Una vez apuntalada esta idea central., los detalles aparecen en su alrededor. Si la premisa de esta admiración se mantiene por el lado incluso político, lo cual quedaría reflejado en el pacto acordado dentro del congreso de Erfurt, lo cierto es que dicho pacto el zar se encontró imposibilitado de respetarlo por cuestiones económicas. Por encima del acuerdo político y el hecho de refrendar la palabra empeñada, el zar tuvo que ceder ante el factor económico que le obligó a retomar el comercio con la corona británica. De ahí a la invasión napoleónica de 1812 ya sólo quedó un paso. Así queda demostrado cómo el mundo moderno, más que por los ideales de la revolución francesa se encuentra al albedrío de las prerrogativas de la revolución industrial abanderada por Inglaterra.

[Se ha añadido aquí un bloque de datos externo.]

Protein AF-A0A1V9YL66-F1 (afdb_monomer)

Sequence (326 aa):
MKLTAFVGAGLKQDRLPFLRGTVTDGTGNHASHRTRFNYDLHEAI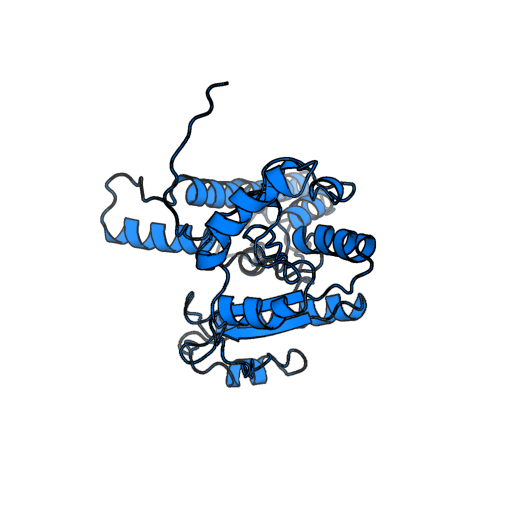PAANALNQPLRVLFTVNTTATPMSERHLAFHLEGLVDVRAALVRKHIPFHAVHCAAEGPSPVDVVAALGRKASVVAVSPAPVLQVEADVVVHVAIGSKREEYSNGTIRPKFKALLPQYLGPQNVPLALSLPPLNLGASVDELLAHAPDVDRSVARVRPYLGGESTFLADKLLDYETEHNKPDKKDATSNVSPYLRYGNISPVDVALRVPATQGPEPSMTLSRNHMIDEMVVRRELAVNFCWYNRHGGFGSGGEAAGEIRRRTCASIVGRPTGVFEKRGYSI

Organism: Achlya hypogyna (NCBI:txid1202772)

Mean predicted aligned error: 12.2 Å

InterPro domains:
  IPR014729 Rossmann-like alpha/beta/alpha sandwich fold [G3DSA:3.40.50.620] (29-137)
  IPR036134 Cryptochrome/DNA photolyase, FAD-binding domain-like superfamily [SSF48173] (210-293)
  IPR036155 Cryptochrome/photolyase, N-terminal domain superfamily [SSF52425] (33-177)
  IPR052219 DNA Photolyase Class-2 [PTHR10211] (32-290)

Solvent-accessible surface area (backbone atoms only — not comparable to full-atom values): 19749 Å² total; per-residue (Å²): 134,68,76,82,76,44,71,46,94,89,60,62,70,83,78,59,74,81,55,84,86,67,64,58,67,77,52,42,58,56,44,65,36,31,76,67,85,24,66,70,61,59,38,47,52,55,44,22,59,77,68,75,45,88,60,73,47,79,44,68,49,51,46,62,88,49,75,36,34,35,32,56,48,48,35,50,48,35,12,51,36,44,38,42,58,56,31,52,78,68,74,33,54,69,46,39,32,65,20,45,87,93,50,59,51,64,65,54,52,49,53,66,66,42,75,82,41,81,63,42,79,50,76,88,50,51,69,46,77,57,67,83,92,50,81,61,53,62,73,76,52,36,94,61,92,66,96,45,72,81,71,45,46,63,46,41,61,72,47,43,75,83,57,63,68,88,81,84,66,81,92,70,77,80,69,64,64,53,64,66,85,55,54,65,68,59,58,52,72,72,46,88,80,49,40,70,89,43,64,66,62,78,99,61,74,37,29,63,85,78,75,71,72,91,39,40,62,52,24,62,86,32,49,87,41,90,90,55,71,88,24,56,77,82,50,63,68,37,54,58,50,18,16,43,36,63,66,56,49,66,56,46,50,74,68,59,84,68,66,78,67,51,30,58,51,11,36,52,49,51,44,44,53,62,45,52,52,45,49,49,53,51,51,51,26,60,79,42,67,84,66,82,66,79,92,59,60,70,69,60,48,50,53,49,51,53,53,20,26,42,67,64,30,44,71,76,61,86,81,76,82,76,79,77,79,131

Nearest PDB structures (foldseek):
  8oy8-assembly1_A  TM=5.706E-01  e=8.422E-08  Methanosarcina mazei Go1
  7ye0-assembly1_A  TM=5.819E-01  e=7.953E-08  Methanosarcina mazei Go1
  8oy9-assembly1_A  TM=5.732E-01  e=1.494E-07  Methanosarcina mazei Go1
  4cdn-assembly1_A  TM=5.759E-01  e=1.989E-07  Methanosarcina mazei Go1
  1irx-assembly1_A  TM=5.275E-01  e=5.178E+00  Pyrococcus horikoshii

Radius of gyration: 22.97 Å; Cα contacts (8 Å, |Δi|>4): 383; chains: 1; bounding box: 64×50×69 Å

Secondary structure (DSSP, 8-state):
--GGGG--TT--GGGS---TTPPB-S--------STT-HHHHHHHHHHHHTT----EEEEEETTTS--BHHHHHHHHHHHHHHHHHHHTTT--EEEEEE-TTS--HHHHHHHHHTT-S-B--SSSPPB----SSSS-HHHH-SS---SHHHHHHHHHHHHHHH-S-----S-----B--TTS-HHHHHHT-TT-BTTS---SSS--STT---GGGSTTHHHHTT-TTSS--S---HHHHHHTSS-HHHHHHHHHH---STTHHHHHHHHHHIIIIIIHHHHHHHHHHTTT----SS-HHHHHHHHHHHHHHH--BSS---------

Foldseek 3Di:
DDLLVQQDPPDDPVVAPQPPDFDFPPLALPDQLAPPPPVLNVSQVSVCVVVVHAAEAEEEAECPSPPAAQALLLQLLLSNLQSCVVCVVVVHHYWYFYAYPPADDPVRVCVLVCLPPQWAQDPPDHTDGDDNPDQDDPCQQDVDDDPDCVVSVVSVVVCNVVRDDPPPPPNDRPRVIQPSVDDSVVSSVPHPRHHHPDHHDDVRHHALPDDQLPLQLCQLPPVPPPPDDPNHRPCVSCVLNNRYDLVNLLVVLVVRDDDPDSSVNSSVVSNCVSPVVVVVLLVVLVVCQPQPDPDDDPVVSVVSNSVSCNNPGHTPDDPPPPDDDD

pLDDT: mean 71.87, std 18.45, range [24.72, 95.12]

Structure (mmCIF, N/CA/C/O backbone):
data_AF-A0A1V9YL66-F1
#
_entry.id   AF-A0A1V9YL66-F1
#
loop_
_atom_site.group_PDB
_atom_site.id
_atom_site.type_symbol
_atom_site.label_atom_id
_atom_site.label_alt_id
_atom_site.label_comp_id
_atom_site.label_asym_id
_atom_site.label_entity_id
_atom_site.label_seq_id
_atom_site.pdbx_PDB_ins_code
_atom_site.Cartn_x
_atom_site.Cartn_y
_atom_site.Cartn_z
_atom_site.occupancy
_atom_site.B_iso_or_equiv
_atom_site.auth_seq_id
_atom_site.auth_comp_id
_atom_site.auth_asym_id
_atom_site.auth_atom_id
_atom_site.pdbx_PDB_model_num
ATOM 1 N N . MET A 1 1 ? -27.758 -2.583 -10.943 1.00 39.78 1 MET A N 1
ATOM 2 C CA . MET A 1 1 ? -27.477 -2.526 -9.489 1.00 39.78 1 MET A CA 1
ATOM 3 C C . MET A 1 1 ? -26.640 -1.279 -9.213 1.00 39.78 1 MET A C 1
ATOM 5 O O . MET A 1 1 ? -25.681 -1.060 -9.940 1.00 39.78 1 MET A O 1
ATOM 9 N N . LYS A 1 2 ? -27.021 -0.398 -8.275 1.00 35.53 2 LYS A N 1
ATOM 10 C CA . LYS A 1 2 ? -26.207 0.796 -7.965 1.00 35.53 2 LYS A CA 1
ATOM 11 C C . LYS A 1 2 ? -25.038 0.376 -7.070 1.00 35.53 2 LYS A C 1
ATOM 13 O O . LYS A 1 2 ? -25.283 -0.185 -6.010 1.00 35.53 2 LYS A O 1
ATOM 18 N N . LEU A 1 3 ? -23.799 0.682 -7.466 1.00 40.50 3 LEU A N 1
ATOM 19 C CA . LEU A 1 3 ? -22.595 0.369 -6.678 1.00 40.50 3 LEU A CA 1
ATOM 20 C C . LEU A 1 3 ? -22.599 0.983 -5.263 1.00 40.50 3 LEU A C 1
ATOM 22 O O . LEU A 1 3 ? -21.944 0.468 -4.367 1.00 40.50 3 LEU A O 1
ATOM 26 N N . THR A 1 4 ? -23.393 2.032 -5.028 1.00 41.69 4 THR A N 1
ATOM 27 C CA . THR A 1 4 ? -23.610 2.619 -3.694 1.00 41.69 4 THR A CA 1
ATOM 28 C C . THR A 1 4 ? -24.264 1.655 -2.698 1.00 41.69 4 THR A C 1
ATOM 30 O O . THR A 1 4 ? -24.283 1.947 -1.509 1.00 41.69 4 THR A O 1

Y ya que viene a colación la pérfida Albión, de momento no tengo certeza si en la refriega en la que le asestó una lección al ejército de la Rosa durante la batalla de Toulon fue verídico lo del cañonazo a su caballo, pero quizás para evidenciar el doble cariz que desde la misma Francia tenía Napoleón, hubiera sido ilustrativo presentar o aludir al atentado que sufrió en 1800. Asimismo, la rivalidad con Wellington (perfectamente actuado por Rupert Everett lo que acentúa la antipatía que genera) coloca a éste más que como un general enemigo como un operador de todos los gobiernos aliancistas, pero a mi parecer hizo falta darle espacio al verdadero aladid en la contención propinada a Napoleón en el ámbito naval: el almirante Nelson, quien derrotó al general corso tanto en la batalla del Nilo como en Trafalgar, esta última a costa de su propia vida. Por este hecho y por representar el perfil del comandante que se coloca al frente de su ejército, al igual que el mismo Napoleón (a riesgo de ser abatido, como se constata durante los 100 días en su regreso a París, cuando no podía estar del todo seguro de que los soldados que iban a aprehenderlo se terminarían pasando a su bando), creo que en tanto próceres del valor militar de otros siglos, sería en Horatio Nelson que encontraríamos un auténtico parangón napoleónico.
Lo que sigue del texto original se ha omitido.